Supplementary data loss

My inbox this morning has an article by Diana Kwon in The Scientist, looking into the data decay from the supplementary materials of published scientific articles: “The Push to Replace Journal Supplements with Repositories”.

The story leads with Vaughn Cooper, an evolutionary biologist who published a recent paper on a secondary school biology curriculum in the journal Evolution: Education and Outreach. Readers quickly discovered that the supplementary files were inaccessible.

Supplementary information for journal articles is a bad idea. It has always been a bad idea. Journals at the dawn of the World Wide Web, faced with the opportunity to publish infinite pages at low cost, chose instead to create proprietary non-edited slush piles for methods and analyses totally separate from the standard distribution format of their articles. It’s a near-miracle twenty years later that any supplementary information can still be read by today’s software.

Instead of becoming standardized rich media for data distribution, supplements became a bloated morgue where Excel spreadsheets go to die.

But it’s not just broken hyperlinks that frustrate scientists. As papers get more data-intensive and complex, supplementary files often become many times longer than the manuscript itself—in some extreme cases, ballooning to more than 100 pages. Because these files are typically published as PDFs, they can be a pain to navigate, so even if they are available, the information within them can get overlooked. “Most supplementary materials are just one big block and not very useful,” Cooper says.
Another issue is that these files are home to most of a study’s published data, and “you can’t extract data from PDFs except using complex software—and it’s a slow process that has errors,” Murray-Rust tells The Scientist. “This data is often deposited as a token of depositing data, rather than people actually wanting to reuse it.”

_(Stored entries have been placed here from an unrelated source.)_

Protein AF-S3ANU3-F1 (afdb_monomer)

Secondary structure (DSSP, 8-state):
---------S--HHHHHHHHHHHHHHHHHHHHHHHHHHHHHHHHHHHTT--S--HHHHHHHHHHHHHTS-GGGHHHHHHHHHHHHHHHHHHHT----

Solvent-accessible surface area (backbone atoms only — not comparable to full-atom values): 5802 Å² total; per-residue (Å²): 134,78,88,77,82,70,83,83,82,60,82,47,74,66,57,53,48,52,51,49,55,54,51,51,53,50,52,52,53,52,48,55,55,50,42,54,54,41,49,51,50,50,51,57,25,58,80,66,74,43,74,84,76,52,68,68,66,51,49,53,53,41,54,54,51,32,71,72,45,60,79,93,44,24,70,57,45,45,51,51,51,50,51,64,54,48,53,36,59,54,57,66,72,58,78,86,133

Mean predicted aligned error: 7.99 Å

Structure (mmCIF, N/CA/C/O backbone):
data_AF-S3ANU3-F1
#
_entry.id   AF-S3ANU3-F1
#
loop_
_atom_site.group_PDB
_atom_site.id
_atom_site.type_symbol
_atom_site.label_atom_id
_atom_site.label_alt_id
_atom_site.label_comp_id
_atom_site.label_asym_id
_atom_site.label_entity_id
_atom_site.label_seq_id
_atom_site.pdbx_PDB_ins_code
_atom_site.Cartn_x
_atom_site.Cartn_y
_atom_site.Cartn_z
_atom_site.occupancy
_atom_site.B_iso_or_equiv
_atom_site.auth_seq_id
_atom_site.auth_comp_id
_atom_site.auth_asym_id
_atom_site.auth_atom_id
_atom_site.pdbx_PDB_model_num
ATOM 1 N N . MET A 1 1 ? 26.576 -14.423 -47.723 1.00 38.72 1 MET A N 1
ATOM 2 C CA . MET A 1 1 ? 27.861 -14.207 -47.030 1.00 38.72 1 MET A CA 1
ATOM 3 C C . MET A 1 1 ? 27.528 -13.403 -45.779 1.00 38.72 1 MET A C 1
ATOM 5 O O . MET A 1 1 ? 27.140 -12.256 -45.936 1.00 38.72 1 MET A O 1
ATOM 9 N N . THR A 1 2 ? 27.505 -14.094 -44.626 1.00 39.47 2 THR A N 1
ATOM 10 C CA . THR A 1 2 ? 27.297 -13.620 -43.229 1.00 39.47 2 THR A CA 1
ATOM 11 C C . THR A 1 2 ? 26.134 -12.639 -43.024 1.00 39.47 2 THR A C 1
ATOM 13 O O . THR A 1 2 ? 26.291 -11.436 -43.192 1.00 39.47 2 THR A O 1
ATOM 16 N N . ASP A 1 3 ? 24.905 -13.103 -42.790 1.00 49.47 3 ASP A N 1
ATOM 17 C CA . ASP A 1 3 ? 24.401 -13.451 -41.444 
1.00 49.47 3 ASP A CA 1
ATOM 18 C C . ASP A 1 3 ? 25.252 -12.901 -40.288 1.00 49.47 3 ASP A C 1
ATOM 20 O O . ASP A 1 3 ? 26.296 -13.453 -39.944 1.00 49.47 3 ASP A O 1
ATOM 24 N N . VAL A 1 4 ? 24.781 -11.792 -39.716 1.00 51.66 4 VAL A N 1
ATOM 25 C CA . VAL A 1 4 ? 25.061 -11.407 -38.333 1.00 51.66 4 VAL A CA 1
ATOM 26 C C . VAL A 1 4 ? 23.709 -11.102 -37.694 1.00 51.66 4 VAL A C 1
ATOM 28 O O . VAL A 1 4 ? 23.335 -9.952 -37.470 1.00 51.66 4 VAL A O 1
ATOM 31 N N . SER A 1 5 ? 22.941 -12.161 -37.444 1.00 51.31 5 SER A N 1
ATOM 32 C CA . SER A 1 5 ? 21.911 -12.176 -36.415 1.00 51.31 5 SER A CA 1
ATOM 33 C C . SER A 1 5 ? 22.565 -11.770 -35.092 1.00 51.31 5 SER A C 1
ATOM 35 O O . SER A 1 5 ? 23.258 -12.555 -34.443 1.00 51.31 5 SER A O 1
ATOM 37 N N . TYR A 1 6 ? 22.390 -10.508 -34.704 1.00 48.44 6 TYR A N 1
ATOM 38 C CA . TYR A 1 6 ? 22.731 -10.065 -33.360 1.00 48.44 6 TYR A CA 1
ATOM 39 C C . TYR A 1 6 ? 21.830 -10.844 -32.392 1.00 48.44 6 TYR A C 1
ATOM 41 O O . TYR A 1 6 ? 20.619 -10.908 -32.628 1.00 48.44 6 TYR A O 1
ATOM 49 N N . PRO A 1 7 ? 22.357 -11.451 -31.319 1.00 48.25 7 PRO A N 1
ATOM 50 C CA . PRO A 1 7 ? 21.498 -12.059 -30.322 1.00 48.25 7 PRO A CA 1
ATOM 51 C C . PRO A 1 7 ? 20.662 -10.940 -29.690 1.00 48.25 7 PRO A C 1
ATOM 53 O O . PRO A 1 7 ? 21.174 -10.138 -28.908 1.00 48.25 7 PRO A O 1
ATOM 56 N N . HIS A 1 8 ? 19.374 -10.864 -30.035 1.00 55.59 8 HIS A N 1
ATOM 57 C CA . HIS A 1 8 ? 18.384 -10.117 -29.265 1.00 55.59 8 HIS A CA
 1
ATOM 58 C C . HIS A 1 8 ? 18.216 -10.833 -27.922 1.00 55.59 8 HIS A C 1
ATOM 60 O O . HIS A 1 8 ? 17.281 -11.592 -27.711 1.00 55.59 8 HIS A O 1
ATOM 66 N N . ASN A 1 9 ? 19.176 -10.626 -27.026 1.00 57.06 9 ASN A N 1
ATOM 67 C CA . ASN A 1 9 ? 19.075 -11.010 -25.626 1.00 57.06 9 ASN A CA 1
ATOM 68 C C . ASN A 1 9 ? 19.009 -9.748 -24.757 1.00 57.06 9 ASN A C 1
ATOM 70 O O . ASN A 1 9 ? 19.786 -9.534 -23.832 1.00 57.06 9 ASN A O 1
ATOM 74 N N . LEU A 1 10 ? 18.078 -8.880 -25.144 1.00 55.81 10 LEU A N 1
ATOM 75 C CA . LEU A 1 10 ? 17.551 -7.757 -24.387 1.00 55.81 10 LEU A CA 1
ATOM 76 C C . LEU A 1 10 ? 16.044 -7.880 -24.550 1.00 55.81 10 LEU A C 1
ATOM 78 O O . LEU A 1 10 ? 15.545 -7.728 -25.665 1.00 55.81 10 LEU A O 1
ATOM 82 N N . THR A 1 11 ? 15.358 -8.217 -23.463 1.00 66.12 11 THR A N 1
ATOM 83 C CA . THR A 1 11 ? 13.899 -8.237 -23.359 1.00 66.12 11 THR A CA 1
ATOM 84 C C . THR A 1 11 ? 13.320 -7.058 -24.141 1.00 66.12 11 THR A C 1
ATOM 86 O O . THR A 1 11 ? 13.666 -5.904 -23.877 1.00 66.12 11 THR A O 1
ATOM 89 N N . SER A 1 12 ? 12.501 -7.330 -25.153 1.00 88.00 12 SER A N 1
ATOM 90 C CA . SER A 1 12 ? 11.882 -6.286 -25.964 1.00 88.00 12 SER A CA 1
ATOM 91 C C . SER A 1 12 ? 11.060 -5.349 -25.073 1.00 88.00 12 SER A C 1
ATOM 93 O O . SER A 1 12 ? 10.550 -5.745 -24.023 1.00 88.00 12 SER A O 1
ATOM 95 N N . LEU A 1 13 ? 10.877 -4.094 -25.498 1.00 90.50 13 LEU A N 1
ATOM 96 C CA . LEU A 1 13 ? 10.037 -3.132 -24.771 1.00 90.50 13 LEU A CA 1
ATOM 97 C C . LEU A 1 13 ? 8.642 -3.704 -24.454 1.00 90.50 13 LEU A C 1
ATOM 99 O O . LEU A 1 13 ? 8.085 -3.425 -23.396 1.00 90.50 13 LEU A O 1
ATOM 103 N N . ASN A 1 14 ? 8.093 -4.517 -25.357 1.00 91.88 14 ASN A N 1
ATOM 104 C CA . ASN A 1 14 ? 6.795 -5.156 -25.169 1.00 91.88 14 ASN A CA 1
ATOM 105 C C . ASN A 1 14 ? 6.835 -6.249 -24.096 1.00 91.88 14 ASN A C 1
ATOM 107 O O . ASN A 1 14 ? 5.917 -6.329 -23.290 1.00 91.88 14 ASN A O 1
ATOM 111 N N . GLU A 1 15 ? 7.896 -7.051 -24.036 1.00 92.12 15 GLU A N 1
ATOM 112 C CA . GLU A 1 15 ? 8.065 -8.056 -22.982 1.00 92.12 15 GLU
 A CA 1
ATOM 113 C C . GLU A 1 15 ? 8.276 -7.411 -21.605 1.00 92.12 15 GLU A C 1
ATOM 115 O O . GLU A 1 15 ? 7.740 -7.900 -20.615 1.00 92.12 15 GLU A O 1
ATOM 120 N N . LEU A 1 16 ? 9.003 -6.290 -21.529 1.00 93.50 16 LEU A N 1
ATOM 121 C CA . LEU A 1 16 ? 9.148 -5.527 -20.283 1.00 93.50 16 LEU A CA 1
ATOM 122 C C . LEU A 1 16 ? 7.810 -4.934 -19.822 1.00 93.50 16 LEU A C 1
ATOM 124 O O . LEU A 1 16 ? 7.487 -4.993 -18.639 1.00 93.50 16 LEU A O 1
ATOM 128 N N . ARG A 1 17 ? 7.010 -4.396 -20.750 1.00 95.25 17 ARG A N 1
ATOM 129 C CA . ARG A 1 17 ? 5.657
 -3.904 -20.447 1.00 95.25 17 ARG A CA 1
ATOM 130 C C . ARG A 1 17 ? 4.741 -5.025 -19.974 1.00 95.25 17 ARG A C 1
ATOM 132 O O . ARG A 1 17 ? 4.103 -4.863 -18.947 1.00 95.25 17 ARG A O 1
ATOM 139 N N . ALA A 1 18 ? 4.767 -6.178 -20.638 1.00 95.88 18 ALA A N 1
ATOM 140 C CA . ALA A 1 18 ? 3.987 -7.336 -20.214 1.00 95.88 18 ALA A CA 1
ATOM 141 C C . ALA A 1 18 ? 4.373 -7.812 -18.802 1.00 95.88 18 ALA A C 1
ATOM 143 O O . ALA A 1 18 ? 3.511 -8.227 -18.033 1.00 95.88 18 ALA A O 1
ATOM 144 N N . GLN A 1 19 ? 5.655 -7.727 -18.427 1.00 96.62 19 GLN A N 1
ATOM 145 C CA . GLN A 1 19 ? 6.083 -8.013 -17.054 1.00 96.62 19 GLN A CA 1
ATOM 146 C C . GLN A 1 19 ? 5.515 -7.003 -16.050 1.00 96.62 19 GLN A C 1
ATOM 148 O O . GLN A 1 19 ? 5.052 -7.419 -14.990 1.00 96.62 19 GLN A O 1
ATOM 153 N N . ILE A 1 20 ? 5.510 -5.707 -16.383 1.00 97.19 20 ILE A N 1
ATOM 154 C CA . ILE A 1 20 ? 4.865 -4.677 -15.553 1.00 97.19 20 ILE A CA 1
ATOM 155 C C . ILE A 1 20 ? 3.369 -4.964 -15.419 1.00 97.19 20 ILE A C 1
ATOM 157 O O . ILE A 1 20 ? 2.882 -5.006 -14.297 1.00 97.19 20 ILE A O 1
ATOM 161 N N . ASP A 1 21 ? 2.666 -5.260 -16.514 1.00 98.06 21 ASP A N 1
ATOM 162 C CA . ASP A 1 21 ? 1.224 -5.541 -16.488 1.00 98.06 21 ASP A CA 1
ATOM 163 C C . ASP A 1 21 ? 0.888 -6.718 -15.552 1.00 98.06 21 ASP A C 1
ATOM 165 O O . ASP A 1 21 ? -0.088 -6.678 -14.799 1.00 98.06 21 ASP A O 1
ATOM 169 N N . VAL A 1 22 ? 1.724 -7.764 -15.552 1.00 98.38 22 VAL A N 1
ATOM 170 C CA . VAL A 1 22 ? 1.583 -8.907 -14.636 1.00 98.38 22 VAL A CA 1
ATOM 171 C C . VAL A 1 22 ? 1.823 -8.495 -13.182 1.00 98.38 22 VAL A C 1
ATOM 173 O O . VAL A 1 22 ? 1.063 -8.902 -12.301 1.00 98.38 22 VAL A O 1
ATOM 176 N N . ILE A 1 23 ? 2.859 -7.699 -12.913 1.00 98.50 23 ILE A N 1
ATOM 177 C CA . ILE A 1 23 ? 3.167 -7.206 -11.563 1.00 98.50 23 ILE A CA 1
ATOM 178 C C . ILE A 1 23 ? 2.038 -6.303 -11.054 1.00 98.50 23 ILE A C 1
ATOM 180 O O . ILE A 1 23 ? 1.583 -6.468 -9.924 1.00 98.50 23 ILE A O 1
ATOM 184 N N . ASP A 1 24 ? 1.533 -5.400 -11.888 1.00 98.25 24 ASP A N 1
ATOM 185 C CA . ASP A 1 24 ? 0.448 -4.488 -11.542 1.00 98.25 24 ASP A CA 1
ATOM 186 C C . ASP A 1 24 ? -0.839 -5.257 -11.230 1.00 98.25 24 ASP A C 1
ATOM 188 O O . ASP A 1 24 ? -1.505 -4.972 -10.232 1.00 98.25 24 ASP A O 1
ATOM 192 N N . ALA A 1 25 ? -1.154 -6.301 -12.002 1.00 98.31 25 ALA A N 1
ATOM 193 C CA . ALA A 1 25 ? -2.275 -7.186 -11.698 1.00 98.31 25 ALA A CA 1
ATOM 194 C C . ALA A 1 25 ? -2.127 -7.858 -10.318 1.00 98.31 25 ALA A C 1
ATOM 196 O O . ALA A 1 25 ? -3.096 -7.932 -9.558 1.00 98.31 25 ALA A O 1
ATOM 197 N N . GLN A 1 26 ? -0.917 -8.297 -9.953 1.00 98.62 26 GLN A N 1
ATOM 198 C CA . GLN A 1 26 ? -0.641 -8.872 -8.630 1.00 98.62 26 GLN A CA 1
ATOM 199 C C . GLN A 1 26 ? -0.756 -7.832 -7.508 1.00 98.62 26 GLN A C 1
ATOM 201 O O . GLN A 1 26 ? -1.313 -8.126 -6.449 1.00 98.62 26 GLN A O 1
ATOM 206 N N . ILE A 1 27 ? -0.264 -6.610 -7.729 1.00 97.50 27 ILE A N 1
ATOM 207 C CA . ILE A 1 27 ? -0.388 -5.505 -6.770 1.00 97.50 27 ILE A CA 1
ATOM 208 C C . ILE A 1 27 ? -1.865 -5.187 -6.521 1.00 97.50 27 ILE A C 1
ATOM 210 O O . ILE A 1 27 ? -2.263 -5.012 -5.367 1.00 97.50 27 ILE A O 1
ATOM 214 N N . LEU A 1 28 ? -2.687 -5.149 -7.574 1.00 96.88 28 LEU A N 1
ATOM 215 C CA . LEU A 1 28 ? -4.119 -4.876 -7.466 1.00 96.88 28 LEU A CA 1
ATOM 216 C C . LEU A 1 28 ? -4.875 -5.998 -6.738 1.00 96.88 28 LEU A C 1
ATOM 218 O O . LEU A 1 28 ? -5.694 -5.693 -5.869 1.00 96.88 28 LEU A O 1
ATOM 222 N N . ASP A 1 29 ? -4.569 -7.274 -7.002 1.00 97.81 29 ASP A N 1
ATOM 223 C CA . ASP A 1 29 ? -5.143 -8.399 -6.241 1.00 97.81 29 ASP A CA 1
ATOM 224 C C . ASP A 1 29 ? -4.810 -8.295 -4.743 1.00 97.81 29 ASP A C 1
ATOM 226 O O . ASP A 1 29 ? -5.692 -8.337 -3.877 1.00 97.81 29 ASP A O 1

That is a super phrase: “Token of depositing data”. It’s exactly the concern I raised earlier this week: “Biological Anthropology association speaks out on data access”.

Going through the motions of providing data instead of actually creating a useful foundation for further work is a universal problem. After all, work is work. As the software industry has long known, there’s no substitute for full and adequate documentation of code, but still everyone is under pressure to produce outputs right now, with less incentive for doing the work for everyone else.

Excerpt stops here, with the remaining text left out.